If you plan to boot from a floppy,then you must put the floppy drive 1st in the bios boot sequence.
lynch


----------



## trevor1 (Nov 3, 2002)

ok,made the boot floopy and it went to the instalation!
ok made it through all of the steps untill partitioning my hdd 
how do i keep my windows and have mdk
my hdd is 37gb i have 26.8 remaining 
maybe 20 to win 
and 17 to linux
but i hit resize and it sez it wil lose all data on the partition and thats not what i want!!!


----------



## lynch (Aug 3, 2002)

WTG on the floppy!
I'll assume you have aborted the installation until you get your partitions right.
Have you formatted the whole drive for XP and it has only taken 10GB so far?The resize option should resize windows xp without losing data-it just makes it smaller.
But you must be sure to run scandisk or chkdsk and be sure to defrag the xp partition also.DrakX and DiskDrake see a fragmented partition and warns you that all data will be lost because the files in xp are scattered around the drive instead of them being in a contiguous area .Run scandisk and defrag and try the resize again.
The best way is use PartitionMagic 7 or 8 to non-destructively resize the partition.
If you know someone who has PM 7 or 8,they can make a set of floppies to run the program without having to boot xp. 
Stick with it,trevor1.You're almost there 
lynch


----------



## trevor1 (Nov 3, 2002)

ok so defrag and it wont tell me i will lose all data on the drive. 
i dont have to use pm to partition my hdd without losing data do i, but i can use the installer to do that right
P.S thankyou so much for all of this help i would have givven up long ago if it werent for you!!


----------



## lynch (Aug 3, 2002)

NP 
The installer will resize your windows partition to a size you indicate without any loss of data.You dont have to use PM;just a suggestion.
Here's a page I found that may help:
Drake 9 install-partitioning
I excerpted this:


> # Use the free space on the Windows partition: if Windows is currently the only system on your computer, you have to create free space for Linux data.
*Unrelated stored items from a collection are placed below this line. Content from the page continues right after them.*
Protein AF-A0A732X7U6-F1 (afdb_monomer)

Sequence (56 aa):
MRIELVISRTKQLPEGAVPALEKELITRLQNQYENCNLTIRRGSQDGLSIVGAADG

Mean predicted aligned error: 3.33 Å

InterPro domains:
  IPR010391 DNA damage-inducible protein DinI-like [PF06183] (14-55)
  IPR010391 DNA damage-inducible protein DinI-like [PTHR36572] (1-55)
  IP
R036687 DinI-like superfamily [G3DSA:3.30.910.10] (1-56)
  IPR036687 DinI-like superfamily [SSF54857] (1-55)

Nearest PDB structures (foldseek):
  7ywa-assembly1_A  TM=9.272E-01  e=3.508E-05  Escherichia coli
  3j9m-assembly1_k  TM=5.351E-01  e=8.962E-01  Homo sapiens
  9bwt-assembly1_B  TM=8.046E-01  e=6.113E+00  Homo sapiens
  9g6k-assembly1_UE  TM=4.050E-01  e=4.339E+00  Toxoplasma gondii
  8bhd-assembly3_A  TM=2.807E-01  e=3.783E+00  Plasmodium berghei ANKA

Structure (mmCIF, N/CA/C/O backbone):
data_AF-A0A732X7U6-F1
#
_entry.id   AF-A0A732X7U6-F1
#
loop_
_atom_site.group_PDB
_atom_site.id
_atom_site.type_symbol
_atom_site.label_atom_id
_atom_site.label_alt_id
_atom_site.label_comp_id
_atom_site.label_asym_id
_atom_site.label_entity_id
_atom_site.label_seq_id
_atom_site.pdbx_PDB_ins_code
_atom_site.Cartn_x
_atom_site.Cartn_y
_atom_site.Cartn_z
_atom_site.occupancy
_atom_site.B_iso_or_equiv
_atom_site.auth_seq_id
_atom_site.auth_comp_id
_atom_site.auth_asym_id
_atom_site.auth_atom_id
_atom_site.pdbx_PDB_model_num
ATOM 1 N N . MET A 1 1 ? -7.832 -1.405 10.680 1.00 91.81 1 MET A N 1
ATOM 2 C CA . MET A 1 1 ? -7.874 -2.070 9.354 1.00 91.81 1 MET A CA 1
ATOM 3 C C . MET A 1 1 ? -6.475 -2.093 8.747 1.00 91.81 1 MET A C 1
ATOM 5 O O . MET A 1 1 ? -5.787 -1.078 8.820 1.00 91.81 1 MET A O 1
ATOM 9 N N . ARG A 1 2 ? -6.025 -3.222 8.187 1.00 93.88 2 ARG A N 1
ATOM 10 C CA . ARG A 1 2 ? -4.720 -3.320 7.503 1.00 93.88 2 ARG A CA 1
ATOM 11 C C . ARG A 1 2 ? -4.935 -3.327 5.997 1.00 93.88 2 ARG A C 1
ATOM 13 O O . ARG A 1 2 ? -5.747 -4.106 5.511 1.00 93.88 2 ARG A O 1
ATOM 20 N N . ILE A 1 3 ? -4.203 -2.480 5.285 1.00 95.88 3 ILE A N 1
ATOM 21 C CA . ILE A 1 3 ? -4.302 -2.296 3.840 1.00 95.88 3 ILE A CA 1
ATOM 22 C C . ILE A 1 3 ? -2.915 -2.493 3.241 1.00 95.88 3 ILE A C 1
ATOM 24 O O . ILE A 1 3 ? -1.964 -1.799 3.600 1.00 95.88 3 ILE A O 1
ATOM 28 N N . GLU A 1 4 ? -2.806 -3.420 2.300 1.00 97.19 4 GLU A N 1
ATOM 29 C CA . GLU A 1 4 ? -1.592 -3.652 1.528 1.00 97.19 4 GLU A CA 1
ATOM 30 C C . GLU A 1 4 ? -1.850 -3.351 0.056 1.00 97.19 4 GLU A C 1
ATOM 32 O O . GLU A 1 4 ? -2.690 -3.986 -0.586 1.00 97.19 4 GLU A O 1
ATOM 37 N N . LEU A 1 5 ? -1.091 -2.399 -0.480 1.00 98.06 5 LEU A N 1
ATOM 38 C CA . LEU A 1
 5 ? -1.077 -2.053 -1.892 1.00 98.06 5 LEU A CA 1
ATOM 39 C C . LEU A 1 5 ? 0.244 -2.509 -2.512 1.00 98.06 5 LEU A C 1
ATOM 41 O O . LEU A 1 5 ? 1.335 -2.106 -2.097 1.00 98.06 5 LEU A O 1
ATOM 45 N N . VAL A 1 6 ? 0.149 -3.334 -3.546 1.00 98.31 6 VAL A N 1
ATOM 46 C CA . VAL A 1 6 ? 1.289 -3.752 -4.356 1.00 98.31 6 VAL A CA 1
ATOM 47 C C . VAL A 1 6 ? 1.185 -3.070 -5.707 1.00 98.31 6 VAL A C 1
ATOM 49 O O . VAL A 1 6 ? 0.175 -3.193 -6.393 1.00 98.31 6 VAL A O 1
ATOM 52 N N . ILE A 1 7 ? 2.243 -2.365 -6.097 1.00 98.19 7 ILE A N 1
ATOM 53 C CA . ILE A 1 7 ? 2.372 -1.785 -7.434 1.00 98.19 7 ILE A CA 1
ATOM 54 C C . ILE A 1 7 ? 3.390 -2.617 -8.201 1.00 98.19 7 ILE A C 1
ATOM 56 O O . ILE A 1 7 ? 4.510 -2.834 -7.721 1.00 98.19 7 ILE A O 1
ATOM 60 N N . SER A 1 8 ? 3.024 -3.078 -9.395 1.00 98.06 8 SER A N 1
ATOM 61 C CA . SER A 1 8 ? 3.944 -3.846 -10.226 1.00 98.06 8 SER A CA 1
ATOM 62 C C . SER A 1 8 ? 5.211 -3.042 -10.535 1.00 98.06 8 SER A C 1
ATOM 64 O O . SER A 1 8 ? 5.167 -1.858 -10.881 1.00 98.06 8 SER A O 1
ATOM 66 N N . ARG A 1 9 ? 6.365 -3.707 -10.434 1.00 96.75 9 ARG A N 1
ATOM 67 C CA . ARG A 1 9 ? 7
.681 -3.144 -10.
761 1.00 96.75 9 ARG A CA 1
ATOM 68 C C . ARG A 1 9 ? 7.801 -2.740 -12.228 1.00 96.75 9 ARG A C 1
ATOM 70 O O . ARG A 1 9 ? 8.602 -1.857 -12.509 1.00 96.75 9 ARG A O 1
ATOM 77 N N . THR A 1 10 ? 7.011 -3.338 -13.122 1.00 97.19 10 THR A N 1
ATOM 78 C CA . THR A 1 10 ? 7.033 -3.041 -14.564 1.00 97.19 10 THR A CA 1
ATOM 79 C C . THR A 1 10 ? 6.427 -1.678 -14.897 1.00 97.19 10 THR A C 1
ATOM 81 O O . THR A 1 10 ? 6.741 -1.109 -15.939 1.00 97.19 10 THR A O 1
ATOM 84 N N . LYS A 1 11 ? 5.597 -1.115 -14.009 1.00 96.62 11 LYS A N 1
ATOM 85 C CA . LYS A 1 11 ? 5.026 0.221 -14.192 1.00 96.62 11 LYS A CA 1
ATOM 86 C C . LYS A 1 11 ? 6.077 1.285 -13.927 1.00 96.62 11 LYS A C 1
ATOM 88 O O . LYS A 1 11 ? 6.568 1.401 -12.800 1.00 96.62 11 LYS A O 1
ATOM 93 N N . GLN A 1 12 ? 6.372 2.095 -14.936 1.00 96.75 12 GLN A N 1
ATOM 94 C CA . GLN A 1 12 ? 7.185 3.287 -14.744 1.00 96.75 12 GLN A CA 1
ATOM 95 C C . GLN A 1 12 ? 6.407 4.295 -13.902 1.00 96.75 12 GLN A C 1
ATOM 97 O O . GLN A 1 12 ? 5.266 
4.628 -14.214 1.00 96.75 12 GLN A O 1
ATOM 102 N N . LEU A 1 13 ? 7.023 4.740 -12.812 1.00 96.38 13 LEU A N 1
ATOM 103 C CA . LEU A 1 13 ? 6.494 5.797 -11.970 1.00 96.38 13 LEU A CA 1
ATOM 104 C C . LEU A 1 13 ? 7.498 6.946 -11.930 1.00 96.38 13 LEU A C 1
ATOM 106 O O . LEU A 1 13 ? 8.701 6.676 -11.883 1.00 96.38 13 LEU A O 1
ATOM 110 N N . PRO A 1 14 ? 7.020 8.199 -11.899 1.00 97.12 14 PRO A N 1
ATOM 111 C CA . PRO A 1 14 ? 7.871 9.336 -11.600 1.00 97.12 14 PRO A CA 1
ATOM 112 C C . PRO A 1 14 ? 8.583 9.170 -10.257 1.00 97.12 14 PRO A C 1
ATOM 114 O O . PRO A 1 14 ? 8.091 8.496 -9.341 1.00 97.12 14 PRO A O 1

To do that, you can either delete your Microsoft Windows partition and data (see "Erase entire disk" or "Expert mode" solutions) or resize your Microsoft Windows partition. *Resizing can be performed without the loss of any data.* The resizing option is recommended if you want to use both Mandrake Linux and Microsoft Windows on same computer. If you choose this option, the size of your Microsoft Windows partition will be reduced. You will have less free space under Microsoft Windows to store your data or to install new software.


HTH
lynch


----------



## trevor1 (Nov 3, 2002)

ok i just defraged last night and the only new thing on my hdd is yahoo messenger 
going forword in the istallation

thanks


----------



## trevor1 (Nov 3, 2002)

like i said i defragged last night and just now i tried to install mdk and drakx told me that resizing my main partition would erase all data on that partition, what do i do now?


----------



## lynch (Aug 3, 2002)

What filesystem is XP running-FAT32 or NTFS?
Didnt think to ask before 
lynch


----------



## trevor1 (Nov 3, 2002)

ntfs


----------



## trevor1 (Nov 3, 2002)

well im sorry i have had you giving of this wonderfull help,but i found that you cannot resize ntfs filesystem with drakx so its all been in vain and im not spending 60$ for partition magic im now looking at distros that run of a cd how do u like knoppix or demolinux maybe?


----------



## lynch (Aug 3, 2002)

I'm sorry I forgot to ask about the filesystem before;could have saved us both a lot of time and trouble
I have Knoppix and I think it's great!
I make copies for people who want to try Linux but dont want to change the way thier hdd is set up.You need at least 128MB of ram for it to work well with X windows.But besides that it works well.If you want to download it,this site has a good bit of info on  Linux eval-CDs  like Knoppix.There are links to other live-eval CDs too.
HTH
lynch


----------



## patch-man (Oct 8, 2002)

Sorry, I came into this thread late. There is a way to resize an ntfs partition, check out http://linux-ntfs.sf.net/. I have used this on a couple of different computers (all Win2000) with no problems so far, but YMMV.


----------



## lynch (Aug 3, 2002)

Thanks for the link, patch-man 
Guess it's up to trevor1 to decide if it's too late.I had'nt heard of this tool but will keep it in mind if the need for it ever arises.
lynch


----------



## trevor1 (Nov 3, 2002)

thankyou patch-man i think i will try knoppix first no to see if i like linux and if i do i know where to go to resize my ntfs partition


----------



## trevor1 (Nov 3, 2002)

ok i have nero and im trying to burn the demolinux iso and it freezez every time i try bad image?


----------



## trevor1 (Nov 3, 2002)

hey!!! i forgot about demo linux and i downloaded intalled and am running knoppix, im posting this via Konqueror thanks for the help!!!!! it is kinda slow thogh is that just cuz of the cd ro drive is slower than hdd?


----------



## lynch (Aug 3, 2002)

That and the fact that everything is loaded and running from ram.Glad to hear you're finally getting to try Linux.I'm taking the web browser, Galeon, for a 1st spin on the net.So far I like it. 
lynch


----------



## trevor1 (Nov 3, 2002)

how do i save my desktop config and urls and things like that?


----------